Items from a data source:
____
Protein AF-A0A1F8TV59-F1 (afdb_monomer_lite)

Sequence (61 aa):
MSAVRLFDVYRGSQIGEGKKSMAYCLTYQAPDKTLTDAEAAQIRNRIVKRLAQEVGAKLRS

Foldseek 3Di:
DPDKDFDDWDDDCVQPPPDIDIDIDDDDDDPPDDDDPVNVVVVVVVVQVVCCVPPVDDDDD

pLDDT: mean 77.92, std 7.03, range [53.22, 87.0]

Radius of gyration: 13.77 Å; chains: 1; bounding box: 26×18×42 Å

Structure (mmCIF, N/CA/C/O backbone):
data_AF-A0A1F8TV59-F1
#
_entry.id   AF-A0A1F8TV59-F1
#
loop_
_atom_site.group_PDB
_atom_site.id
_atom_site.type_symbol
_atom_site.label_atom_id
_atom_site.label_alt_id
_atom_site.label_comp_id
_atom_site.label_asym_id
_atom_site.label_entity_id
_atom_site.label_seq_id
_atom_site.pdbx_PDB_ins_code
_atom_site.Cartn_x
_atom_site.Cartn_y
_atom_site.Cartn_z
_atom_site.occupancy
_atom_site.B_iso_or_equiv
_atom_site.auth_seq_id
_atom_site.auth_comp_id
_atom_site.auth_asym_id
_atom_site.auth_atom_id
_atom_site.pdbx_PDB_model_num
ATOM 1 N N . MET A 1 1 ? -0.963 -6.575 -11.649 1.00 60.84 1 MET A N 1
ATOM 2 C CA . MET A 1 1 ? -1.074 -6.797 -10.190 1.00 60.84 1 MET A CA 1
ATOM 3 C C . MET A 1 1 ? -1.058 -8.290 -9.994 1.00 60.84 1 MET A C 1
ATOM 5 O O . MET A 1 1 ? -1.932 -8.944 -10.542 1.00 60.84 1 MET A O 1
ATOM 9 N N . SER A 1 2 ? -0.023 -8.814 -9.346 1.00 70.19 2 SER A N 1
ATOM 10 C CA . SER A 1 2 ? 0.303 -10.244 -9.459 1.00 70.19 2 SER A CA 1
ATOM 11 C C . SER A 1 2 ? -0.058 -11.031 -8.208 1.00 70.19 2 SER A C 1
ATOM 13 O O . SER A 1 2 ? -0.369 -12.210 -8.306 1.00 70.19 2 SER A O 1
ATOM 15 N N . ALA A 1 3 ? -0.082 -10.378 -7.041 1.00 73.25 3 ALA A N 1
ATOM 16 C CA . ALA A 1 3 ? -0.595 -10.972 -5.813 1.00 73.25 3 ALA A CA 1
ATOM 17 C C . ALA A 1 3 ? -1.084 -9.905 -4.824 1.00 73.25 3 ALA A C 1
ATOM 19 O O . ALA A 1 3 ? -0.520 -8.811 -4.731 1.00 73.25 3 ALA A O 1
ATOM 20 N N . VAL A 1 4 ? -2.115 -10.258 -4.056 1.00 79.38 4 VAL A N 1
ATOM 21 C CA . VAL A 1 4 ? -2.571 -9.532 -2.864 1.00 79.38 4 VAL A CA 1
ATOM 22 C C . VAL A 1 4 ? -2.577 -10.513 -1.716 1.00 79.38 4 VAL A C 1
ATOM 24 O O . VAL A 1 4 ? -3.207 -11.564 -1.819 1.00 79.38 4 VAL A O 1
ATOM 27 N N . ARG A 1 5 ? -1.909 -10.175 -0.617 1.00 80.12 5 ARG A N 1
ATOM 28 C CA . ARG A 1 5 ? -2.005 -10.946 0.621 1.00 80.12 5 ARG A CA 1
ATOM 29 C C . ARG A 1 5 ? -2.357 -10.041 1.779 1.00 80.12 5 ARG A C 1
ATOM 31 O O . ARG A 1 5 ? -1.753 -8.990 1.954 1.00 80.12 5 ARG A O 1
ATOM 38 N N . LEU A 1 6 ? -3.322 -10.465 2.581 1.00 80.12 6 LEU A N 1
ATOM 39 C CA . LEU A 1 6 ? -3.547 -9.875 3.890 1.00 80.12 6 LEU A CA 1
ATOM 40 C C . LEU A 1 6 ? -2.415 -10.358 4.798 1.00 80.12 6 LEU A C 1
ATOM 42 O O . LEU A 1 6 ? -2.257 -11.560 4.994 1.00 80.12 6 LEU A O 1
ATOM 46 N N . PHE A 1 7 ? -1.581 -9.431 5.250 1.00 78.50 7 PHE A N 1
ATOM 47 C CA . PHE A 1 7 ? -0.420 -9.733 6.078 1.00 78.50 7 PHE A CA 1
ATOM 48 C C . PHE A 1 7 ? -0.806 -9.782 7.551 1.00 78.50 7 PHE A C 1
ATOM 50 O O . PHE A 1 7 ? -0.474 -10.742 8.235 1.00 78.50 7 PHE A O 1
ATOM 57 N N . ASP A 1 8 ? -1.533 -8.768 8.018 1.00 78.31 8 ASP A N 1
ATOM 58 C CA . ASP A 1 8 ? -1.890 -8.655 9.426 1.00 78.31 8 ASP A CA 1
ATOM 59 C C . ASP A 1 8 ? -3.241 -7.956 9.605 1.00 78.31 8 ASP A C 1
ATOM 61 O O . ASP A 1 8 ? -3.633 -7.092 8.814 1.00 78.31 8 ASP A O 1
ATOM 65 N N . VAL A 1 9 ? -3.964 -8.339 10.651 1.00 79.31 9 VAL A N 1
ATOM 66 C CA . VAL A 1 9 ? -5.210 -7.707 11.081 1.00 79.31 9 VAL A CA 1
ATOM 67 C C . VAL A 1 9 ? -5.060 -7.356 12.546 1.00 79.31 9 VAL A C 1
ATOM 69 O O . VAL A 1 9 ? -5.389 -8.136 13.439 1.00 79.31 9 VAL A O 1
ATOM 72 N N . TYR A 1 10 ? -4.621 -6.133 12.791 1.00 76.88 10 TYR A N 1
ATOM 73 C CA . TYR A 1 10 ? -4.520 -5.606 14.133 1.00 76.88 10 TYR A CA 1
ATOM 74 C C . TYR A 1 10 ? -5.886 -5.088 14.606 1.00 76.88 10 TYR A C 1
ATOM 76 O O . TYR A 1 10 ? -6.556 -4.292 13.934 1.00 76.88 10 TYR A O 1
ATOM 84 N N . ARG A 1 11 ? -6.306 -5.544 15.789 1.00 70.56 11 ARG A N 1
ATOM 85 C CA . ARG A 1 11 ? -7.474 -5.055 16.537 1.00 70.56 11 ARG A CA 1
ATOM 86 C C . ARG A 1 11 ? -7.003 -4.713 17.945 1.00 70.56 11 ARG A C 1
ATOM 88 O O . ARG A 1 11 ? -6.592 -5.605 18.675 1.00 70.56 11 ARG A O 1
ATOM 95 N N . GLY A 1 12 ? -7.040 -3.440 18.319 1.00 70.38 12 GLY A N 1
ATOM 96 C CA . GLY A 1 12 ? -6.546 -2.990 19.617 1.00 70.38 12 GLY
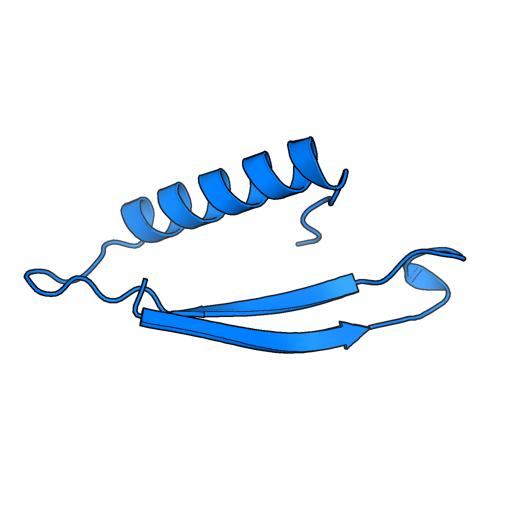 A CA 1
ATOM 97 C C . GLY A 1 12 ? -7.148 -1.654 20.025 1.00 70.38 12 GLY A C 1
ATOM 98 O O . GLY A 1 12 ? -7.628 -0.888 19.195 1.00 70.38 12 GLY A O 1
ATOM 99 N N . SER A 1 13 ? -7.098 -1.333 21.309 1.00 64.69 13 SER A N 1
ATOM 100 C CA . SER A 1 13 ? -7.628 -0.077 21.858 1.00 64.69 13 SER A CA 1
ATOM 101 C C . SER A 1 13 ? -6.996 1.170 21.211 1.00 64.69 13 SER A C 1
ATOM 103 O O . SER A 1 13 ? -7.655 2.194 21.067 1.00 64.69 13 SER A O 1
ATOM 105 N N . GLN A 1 14 ? -5.765 1.065 20.695 1.00 69.62 14 GLN A N 1
ATOM 106 C CA . GLN A 1 14 ? -5.030 2.147 20.018 1.00 69.62 14 GLN A CA 1
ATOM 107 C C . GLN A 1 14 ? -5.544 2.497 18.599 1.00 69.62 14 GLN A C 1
____
What is needed
Looking at the entries above, can you reproduce exactly the lines from the one that holds "ATOM 11 C C" through the one that holds "ATOM 27 N N", and only those?

Your solution
ATOM 11 C C . SER A 1 2 ? -0.058 -11.031 -8.208 1.00 70.19 2 SER A C 1
ATOM 13 O O . SER A 1 2 ? -0.369 -12.210 -8.306 1.00 70.19 2 SER A O 1
ATOM 15 N N . ALA A 1 3 ? -0.082 -10.378 -7.041 1.00 73.25 3 ALA A N 1
ATOM 16 C CA . ALA A 1 3 ? -0.595 -10.972 -5.813 1.00 73.25 3 ALA A CA 1
ATOM 17 C C . ALA A 1 3 ? -1.084 -9.905 -4.824 1.00 73.25 3 ALA A C 1
ATOM 19 O O . ALA A 1 3 ? -0.520 -8.811 -4.731 1.00 73.25 3 ALA A O 1
ATOM 20 N N . VAL A 1 4 ? -2.115 -10.258 -4.056 1.00 79.38 4 VAL A N 1
ATOM 21 C CA . VAL A 1 4 ? -2.571 -9.532 -2.864 1.00 79.38 4 VAL A CA 1
ATOM 22 C C . VAL A 1 4 ? -2.577 -10.513 -1.716 1.00 79.38 4 VAL A C 1
ATOM 24 O O . VAL A 1 4 ? -3.207 -11.564 -1.819 1.00 79.38 4 VAL A O 1
ATOM 27 N N . ARG A 1 5 ? -1.909 -10.175 -0.617 1.00 80.12 5 ARG A N 1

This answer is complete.